Retype the records below from their first line through the line containing "ATOM 18 C C", and include nothing else.

[Opening Provided data section]

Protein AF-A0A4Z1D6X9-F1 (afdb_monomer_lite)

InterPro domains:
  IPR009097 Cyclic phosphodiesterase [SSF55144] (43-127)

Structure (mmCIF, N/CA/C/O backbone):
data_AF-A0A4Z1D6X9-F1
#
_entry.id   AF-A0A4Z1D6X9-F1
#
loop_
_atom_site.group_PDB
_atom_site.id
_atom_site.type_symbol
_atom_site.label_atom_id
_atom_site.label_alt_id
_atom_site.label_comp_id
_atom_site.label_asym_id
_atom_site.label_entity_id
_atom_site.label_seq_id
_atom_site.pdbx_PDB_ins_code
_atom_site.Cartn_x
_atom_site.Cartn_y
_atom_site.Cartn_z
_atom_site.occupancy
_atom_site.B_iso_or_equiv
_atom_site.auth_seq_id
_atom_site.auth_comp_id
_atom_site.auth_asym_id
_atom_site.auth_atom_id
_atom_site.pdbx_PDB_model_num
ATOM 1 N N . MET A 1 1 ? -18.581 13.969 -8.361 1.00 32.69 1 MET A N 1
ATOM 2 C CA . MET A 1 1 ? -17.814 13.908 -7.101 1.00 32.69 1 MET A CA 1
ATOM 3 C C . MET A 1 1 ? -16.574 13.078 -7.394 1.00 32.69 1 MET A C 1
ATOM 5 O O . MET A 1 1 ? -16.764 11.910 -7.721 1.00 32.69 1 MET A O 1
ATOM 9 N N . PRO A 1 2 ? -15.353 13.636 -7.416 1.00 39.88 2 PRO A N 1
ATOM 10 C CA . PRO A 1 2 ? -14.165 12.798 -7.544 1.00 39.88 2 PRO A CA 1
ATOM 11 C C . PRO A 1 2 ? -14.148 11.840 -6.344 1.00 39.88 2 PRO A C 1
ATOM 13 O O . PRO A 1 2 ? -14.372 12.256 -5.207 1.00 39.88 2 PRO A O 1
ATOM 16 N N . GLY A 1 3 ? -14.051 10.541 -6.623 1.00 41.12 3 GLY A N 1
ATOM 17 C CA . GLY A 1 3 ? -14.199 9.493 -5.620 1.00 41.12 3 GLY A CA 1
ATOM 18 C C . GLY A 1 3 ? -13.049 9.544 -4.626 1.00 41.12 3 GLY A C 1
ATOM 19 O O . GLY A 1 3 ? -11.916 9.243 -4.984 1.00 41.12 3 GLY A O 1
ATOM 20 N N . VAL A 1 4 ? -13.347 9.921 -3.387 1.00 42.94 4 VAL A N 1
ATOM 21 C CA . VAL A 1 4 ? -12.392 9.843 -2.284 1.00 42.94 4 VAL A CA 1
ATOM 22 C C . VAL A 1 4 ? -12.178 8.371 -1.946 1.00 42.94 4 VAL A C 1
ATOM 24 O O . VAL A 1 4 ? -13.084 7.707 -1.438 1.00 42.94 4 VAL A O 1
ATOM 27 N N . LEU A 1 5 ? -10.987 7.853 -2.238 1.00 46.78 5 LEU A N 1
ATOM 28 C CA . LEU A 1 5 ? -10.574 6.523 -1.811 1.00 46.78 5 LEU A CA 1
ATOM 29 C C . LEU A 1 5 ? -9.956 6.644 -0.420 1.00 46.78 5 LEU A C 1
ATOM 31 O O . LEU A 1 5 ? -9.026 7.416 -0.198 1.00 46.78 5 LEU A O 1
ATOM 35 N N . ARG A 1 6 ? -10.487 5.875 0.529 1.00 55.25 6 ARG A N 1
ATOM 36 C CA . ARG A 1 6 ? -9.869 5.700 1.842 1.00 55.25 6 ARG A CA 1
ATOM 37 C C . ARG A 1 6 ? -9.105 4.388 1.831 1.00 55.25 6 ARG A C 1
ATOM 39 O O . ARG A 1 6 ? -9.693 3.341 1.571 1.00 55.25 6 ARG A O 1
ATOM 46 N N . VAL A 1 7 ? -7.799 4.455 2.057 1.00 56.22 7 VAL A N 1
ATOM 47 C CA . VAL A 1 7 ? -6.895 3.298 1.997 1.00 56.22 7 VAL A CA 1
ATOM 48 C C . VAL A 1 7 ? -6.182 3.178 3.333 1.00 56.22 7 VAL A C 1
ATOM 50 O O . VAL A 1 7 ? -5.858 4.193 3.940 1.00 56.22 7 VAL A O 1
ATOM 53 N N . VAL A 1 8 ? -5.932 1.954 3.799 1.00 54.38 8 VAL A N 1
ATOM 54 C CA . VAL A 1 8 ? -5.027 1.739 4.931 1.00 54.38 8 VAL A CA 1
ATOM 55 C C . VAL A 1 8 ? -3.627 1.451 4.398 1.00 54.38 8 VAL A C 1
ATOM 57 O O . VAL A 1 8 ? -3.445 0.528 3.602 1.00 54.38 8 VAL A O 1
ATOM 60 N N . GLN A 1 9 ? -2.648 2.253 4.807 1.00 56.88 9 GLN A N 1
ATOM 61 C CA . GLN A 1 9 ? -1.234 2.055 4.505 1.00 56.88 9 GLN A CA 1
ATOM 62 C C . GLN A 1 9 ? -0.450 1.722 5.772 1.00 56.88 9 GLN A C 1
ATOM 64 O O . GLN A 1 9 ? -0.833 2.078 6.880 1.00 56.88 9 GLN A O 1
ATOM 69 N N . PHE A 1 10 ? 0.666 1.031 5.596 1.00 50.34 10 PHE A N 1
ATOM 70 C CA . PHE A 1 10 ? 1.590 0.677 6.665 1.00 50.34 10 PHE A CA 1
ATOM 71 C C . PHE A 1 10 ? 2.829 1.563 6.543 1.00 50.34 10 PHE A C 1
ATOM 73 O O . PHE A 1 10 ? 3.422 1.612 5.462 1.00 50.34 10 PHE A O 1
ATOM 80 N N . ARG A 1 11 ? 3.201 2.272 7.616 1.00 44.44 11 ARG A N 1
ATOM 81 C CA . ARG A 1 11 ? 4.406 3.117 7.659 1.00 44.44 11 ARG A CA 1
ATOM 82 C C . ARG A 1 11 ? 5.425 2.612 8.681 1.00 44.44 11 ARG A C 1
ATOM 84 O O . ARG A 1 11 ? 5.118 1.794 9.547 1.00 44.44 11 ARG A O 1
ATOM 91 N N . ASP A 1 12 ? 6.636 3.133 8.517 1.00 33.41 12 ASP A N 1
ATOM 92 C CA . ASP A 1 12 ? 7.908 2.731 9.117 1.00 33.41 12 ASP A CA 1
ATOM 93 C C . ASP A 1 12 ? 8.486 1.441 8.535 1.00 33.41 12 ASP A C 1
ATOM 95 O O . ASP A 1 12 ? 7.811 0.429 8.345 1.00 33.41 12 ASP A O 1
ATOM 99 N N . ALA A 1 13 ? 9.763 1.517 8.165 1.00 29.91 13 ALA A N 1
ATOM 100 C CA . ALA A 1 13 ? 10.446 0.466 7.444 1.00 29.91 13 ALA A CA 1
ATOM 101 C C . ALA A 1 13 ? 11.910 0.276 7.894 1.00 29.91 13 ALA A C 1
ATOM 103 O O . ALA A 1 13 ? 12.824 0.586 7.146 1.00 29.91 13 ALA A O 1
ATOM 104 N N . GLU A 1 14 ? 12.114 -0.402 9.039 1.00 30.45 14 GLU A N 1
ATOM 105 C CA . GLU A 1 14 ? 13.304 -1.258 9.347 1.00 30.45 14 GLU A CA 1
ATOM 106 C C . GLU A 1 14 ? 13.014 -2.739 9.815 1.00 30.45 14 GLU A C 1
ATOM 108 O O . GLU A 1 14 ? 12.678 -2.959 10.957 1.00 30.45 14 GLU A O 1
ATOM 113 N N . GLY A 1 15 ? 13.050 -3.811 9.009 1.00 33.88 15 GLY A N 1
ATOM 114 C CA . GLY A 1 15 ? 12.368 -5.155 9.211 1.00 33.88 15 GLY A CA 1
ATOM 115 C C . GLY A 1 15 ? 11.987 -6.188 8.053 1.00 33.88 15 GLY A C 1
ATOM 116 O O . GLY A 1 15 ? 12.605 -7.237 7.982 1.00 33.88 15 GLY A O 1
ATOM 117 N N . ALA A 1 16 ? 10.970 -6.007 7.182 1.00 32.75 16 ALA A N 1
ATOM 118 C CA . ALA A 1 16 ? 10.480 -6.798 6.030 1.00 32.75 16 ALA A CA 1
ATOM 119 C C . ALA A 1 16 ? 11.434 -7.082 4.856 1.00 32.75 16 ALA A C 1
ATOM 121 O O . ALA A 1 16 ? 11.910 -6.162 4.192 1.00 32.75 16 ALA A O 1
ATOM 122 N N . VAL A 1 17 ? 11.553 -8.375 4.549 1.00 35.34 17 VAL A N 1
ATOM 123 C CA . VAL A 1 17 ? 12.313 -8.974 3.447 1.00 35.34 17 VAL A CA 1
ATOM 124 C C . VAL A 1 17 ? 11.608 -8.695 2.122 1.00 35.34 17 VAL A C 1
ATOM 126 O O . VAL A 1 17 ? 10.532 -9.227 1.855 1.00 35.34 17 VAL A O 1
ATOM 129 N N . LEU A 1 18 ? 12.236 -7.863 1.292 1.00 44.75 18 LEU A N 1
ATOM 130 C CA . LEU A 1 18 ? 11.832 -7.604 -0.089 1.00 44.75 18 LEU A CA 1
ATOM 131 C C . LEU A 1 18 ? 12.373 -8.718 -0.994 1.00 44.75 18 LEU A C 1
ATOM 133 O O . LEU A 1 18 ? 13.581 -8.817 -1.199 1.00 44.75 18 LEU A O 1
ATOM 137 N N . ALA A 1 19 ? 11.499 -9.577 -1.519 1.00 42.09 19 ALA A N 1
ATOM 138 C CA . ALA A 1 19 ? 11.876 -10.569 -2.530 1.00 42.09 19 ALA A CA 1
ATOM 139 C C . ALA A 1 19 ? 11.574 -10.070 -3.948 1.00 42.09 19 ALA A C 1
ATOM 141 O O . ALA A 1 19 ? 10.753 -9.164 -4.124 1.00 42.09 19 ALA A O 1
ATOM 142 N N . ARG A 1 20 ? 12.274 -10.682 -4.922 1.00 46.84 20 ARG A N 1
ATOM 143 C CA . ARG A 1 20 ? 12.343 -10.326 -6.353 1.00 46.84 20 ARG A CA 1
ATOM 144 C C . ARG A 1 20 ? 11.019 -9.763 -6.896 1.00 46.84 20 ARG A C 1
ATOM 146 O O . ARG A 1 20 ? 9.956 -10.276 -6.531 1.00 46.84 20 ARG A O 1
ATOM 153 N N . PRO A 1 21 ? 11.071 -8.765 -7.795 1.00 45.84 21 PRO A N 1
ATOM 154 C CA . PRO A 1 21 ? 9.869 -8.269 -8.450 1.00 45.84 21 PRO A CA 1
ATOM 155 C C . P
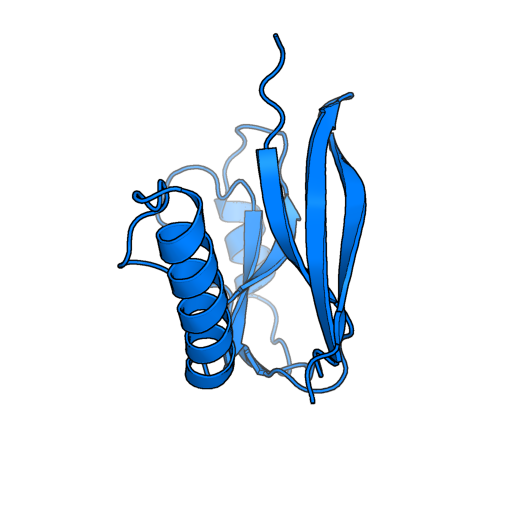RO A 1 21 ? 9.131 -9.441 -9.106 1.00 45.84 21 PRO A C 1
ATOM 157 O O . PRO A 1 21 ? 9.706 -10.192 -9.894 1.00 45.84 21 PRO A O 1
ATOM 160 N N . GLY A 1 22 ? 7.868 -9.638 -8.732 1.00 45.94 22 GLY A N 1
ATOM 161 C CA . GLY A 1 22 ? 7.003 -10.586 -9.422 1.00 45.94 22 GLY A CA 1
ATOM 162 C C . GLY A 1 22 ? 6.620 -10.003 -10.778 1.00 45.94 22 GLY A C 1
ATOM 163 O O . GLY A 1 22 ? 6.154 -8.865 -10.838 1.00 45.94 22 GLY A O 1
ATOM 164 N N . SER A 1 23 ? 6.803 -10.762 -11.857 1.00 44.12 23 SER A N 1
ATOM 165 C CA . SER A 1 23 ? 6.314 -10.376 -13.179 1.00 44.12 23 SER A CA 1
ATOM 166 C C . SER A 1 23 ? 4.787 -10.490 -13.209 1.00 44.12 23 SER A C 1
ATOM 168 O O . SER A 1 23 ? 4.211 -11.578 -13.185 1.00 44.12 23 SER A O 1
ATOM 170 N N . ALA A 1 24 ? 4.102 -9.348 -13.228 1.00 42.41 24 ALA A N 1
ATOM 171 C CA . ALA A 1 24 ? 2.705 -9.292 -13.638 1.00 42.41 24 ALA A CA 1
ATOM 172 C C . ALA A 1 24 ? 2.691 -9.266 -15.172 1.00 42.41 24 ALA A C 1
ATOM 174 O O . ALA A 1 24 ? 3.257 -8.361 -15.774 1.00 42.41 24 ALA A O 1
ATOM 175 N N . GLY A 1 25 ? 2.119 -10.294 -15.801 1.00 34.75 25 GLY A N 1
ATOM 176 C CA . GLY A 1 25 ? 2.254 -10.529 -17.240 1.00 34.75 25 GLY A CA 1
ATOM 177 C C . GLY A 1 25 ? 1.834 -9.362 -18.147 1.00 34.75 25 GLY A C 1
ATOM 178 O O . GLY A 1 25 ? 0.834 -8.702 -17.890 1.00 34.75 25 GLY A O 1
ATOM 179 N N . ALA A 1 26 ? 2.605 -9.184 -19.228 1.00 35.91 26 ALA A N 1
ATOM 180 C CA . ALA A 1 26 ? 2.327 -8.655 -20.579 1.00 35.91 26 ALA A CA 1
ATOM 181 C C . ALA A 1 26 ? 1.341 -7.482 -20.819 1.00 35.91 26
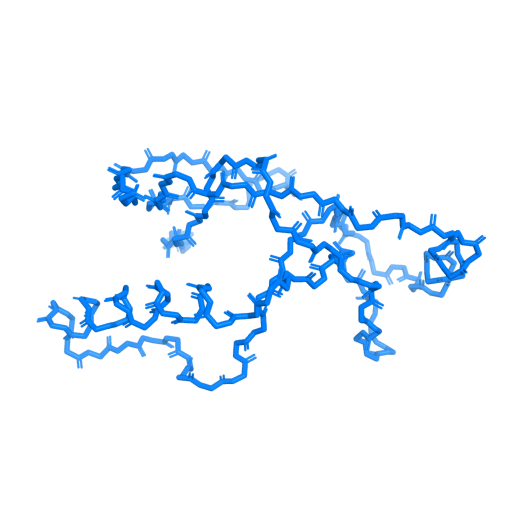 ALA A C 1
ATOM 183 O O . ALA A 1 26 ? 1.048 -7.156 -21.969 1.00 35.91 26 ALA A O 1
ATOM 184 N N . ARG A 1 27 ? 0.867 -6.776 -19.795 1.00 36.94 27 ARG A N 1
ATOM 185 C CA . ARG A 1 27 ? 0.319 -5.418 -19.912 1.00 36.94 27 ARG A CA 1
ATOM 186 C C . ARG A 1 27 ? 1.192 -4.514 -19.066 1.00 36.94 27 ARG A C 1
ATOM 188 O O . ARG A 1 27 ? 1.436 -4.861 -17.917 1.00 36.94 27 ARG A O 1
ATOM 195 N N . ALA A 1 28 ? 1.648 -3.406 -19.664 1.00 42.00 28 ALA A N 1
ATOM 196 C CA . ALA A 1 28 ? 2.564 -2.417 -19.096 1.00 42.00 28 ALA A CA 1
ATOM 197 C C . ALA A 1 28 ? 2.533 -2.440 -17.564 1.00 42.00 28 ALA A C 1
ATOM 199 O O . ALA A 1 28 ? 1.515 -2.070 -16.975 1.00 42.00 28 ALA A O 1
ATOM 200 N N . ALA A 1 29 ? 3.594 -2.938 -16.923 1.00 50.97 29 ALA A N 1
ATOM 201 C CA . ALA A 1 29 ? 3.721 -2.897 -15.480 1.00 50.97 29 ALA A CA 1
ATOM 202 C C . ALA A 1 29 ? 3.664 -1.422 -15.061 1.00 50.97 29 ALA A C 1
ATOM 204 O O . ALA A 1 29 ? 4.667 -0.718 -15.043 1.00 50.97 29 ALA A O 1
ATOM 205 N N . ARG A 1 30 ? 2.462 -0.932 -14.731 1.00 66.38 30 ARG A N 1
ATOM 206 C CA . ARG A 1 30 ? 2.230 0.450 -14.281 1.00 66.38 30 ARG A CA 1
ATOM 207 C C . ARG A 1 30 ? 2.896 0.722 -12.935 1.00 66.38 30 ARG A C 1
ATOM 209 O O . ARG A 1 30 ? 2.805 1.830 -12.418 1.00 66.38 30 ARG A O 1
ATOM 216 N N . ARG A 1 31 ? 3.523 -0.297 -12.343 1.00 74.94 31 ARG A N 1
ATOM 217 C CA . ARG A 1 31 ? 4.146 -0.249 -11.038 1.00 74.94 31 ARG A CA 1
ATOM 218 C C . ARG A 1 31 ? 5.215 -1.324 -10.887 1.00 74.94 31 ARG A C 1
ATOM 220 O O . ARG A 1 31 ? 4.933 -2.499 -11.108 1.00 74.94 31 ARG A O 1
ATOM 227 N N . ALA A 1 32 ? 6.389 -0.929 -10.413 1.00 80.19 32 ALA A N 1
ATOM 228 C CA . ALA A 1 32 ? 7.382 -1.849 -9.876 1.00 80.19 32 ALA A CA 1
ATOM 229 C C . ALA A 1 32 ? 7.158 -2.004 -8.366 1.00 80.19 32 ALA A C 1
ATOM 231 O O . ALA A 1 32 ? 6.923 -1.019 -7.659 1.00 80.19 32 ALA A O 1
ATOM 232 N N . ALA A 1 33 ? 7.213 -3.236 -7.868 1.00 83.81 33 ALA A N 1
ATOM 233 C CA . ALA A 1 33 ? 7.024 -3.538 -6.457 1.00 83.81 33 ALA A CA 1
ATOM 234 C C . ALA A 1 33 ? 7.877 -4.733 -6.030 1.00 83.81 33 ALA A C 1
ATOM 236 O O . ALA A 1 33 ? 8.150 -5.634 -6.824 1.00 83.81 33 ALA A O 1
ATOM 237 N N . PHE A 1 34 ? 8.238 -4.753 -4.756 1.00 83.00 34 PHE A N 1
ATOM 238 C CA . PHE A 1 34 ? 8.874 -5.887 -4.103 1.00 83.00 34 PHE A CA 1
ATOM 239 C C . PHE A 1 34 ? 7.858 -6.650 -3.264 1.00 83.00 34 PHE A C 1
ATOM 241 O O . PHE A 1 34 ? 7.003 -6.043 -2.619 1.00 83.00 34 PHE A O 1
ATOM 248 N N . SER A 1 35 ? 7.961 -7.977 -3.238 1.00 86.56 35 SER A N 1
ATOM 249 C CA . SER A 1 35 ? 7.096 -8.797 -2.381 1.00 86.56 35 SER A CA 1
ATOM 250 C C . SER A 1 35 ? 7.510 -8.635 -0.922 1.00 86.56 35 SER A C 1
ATOM 252 O O . SER A 1 35 ? 8.701 -8.718 -0.630 1.00 86.56 35 SER A O 1
ATOM 254 N N . ALA A 1 36 ? 6.553 -8.439 -0.015 1.00 86.50 36 ALA A N 1
ATOM 255 C CA . ALA A 1 36 ? 6.828 -8.377 1.417 1.00 86.50 36 ALA A CA 1
ATOM 256 C C . ALA A 1 36 ? 6.771 -9.788 2.017 1.00 86.50 36 ALA A C 1
ATOM 258 O O . ALA A 1 36 ? 5.742 -10.462 1.937 1.00 86.50 36 ALA A O 1
ATOM 259 N N . LEU A 1 37 ? 7.881 -10.236 2.607 1.00 84.25 37 LEU A N 1
ATOM 260 C CA . LEU A 1 37 ? 7.999 -11.548 3.237 1.00 84.25 37 LEU A CA 1
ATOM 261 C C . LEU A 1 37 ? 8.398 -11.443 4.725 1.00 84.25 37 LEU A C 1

[Closing Provided data section]

» Answer box:
Protein AF-A0A4Z1D6X9-F1 (afdb_monomer_lite)

InterPro domains:
  IPR009097 Cyclic phosphodiesterase [SSF55144] (43-127)

Structure (mmCIF, N/CA/C/O backbone):
data_AF-A0A4Z1D6X9-F1
#
_entry.id   AF-A0A4Z1D6X9-F1
#
loop_
_atom_site.group_PDB
_atom_site.id
_atom_site.type_symbol
_atom_site.label_atom_id
_atom_site.label_alt_id
_atom_site.label_comp_id
_atom_site.label_asym_id
_atom_site.label_entity_id
_atom_site.label_seq_id
_atom_site.pdbx_PDB_ins_code
_atom_site.Cartn_x
_atom_site.Cartn_y
_atom_site.Cartn_z
_atom_site.occupancy
_atom_site.B_iso_or_equiv
_atom_site.auth_seq_id
_atom_site.auth_comp_id
_atom_site.auth_asym_id
_atom_site.auth_atom_id
_atom_site.pdbx_PDB_model_num
ATOM 1 N N . MET A 1 1 ? -18.581 13.969 -8.361 1.00 32.69 1 MET A N 1
ATOM 2 C CA . MET A 1 1 ? -17.814 13.908 -7.101 1.00 32.69 1 MET A CA 1
ATOM 3 C C . MET A 1 1 ? -16.574 13.078 -7.394 1.00 32.69 1 MET A C 1
ATOM 5 O O . MET A 1 1 ? -16.764 11.910 -7.721 1.00 32.69 1 MET A O 1
ATOM 9 N N . PRO A 1 2 ? -15.353 13.636 -7.416 1.00 39.88 2 PRO A N 1
ATOM 10 C CA . PRO A 1 2 ? -14.165 12.798 -7.544 1.00 39.88 2 PRO A CA 1
ATOM 11 C C . PRO A 1 2 ? -14.148 11.840 -6.344 1.00 39.88 2 PRO A C 1
ATOM 13 O O . PRO A 1 2 ? -14.372 12.256 -5.207 1.00 39.88 2 PRO A O 1
ATOM 16 N N . GLY A 1 3 ? -14.051 10.541 -6.623 1.00 41.12 3 GLY A N 1
ATOM 17 C CA . GLY A 1 3 ? -14.199 9.493 -5.620 1.00 41.12 3 GLY A CA 1
ATOM 18 C C . GLY A 1 3 ? -13.049 9.544 -4.626 1.00 41.12 3 GLY A C 1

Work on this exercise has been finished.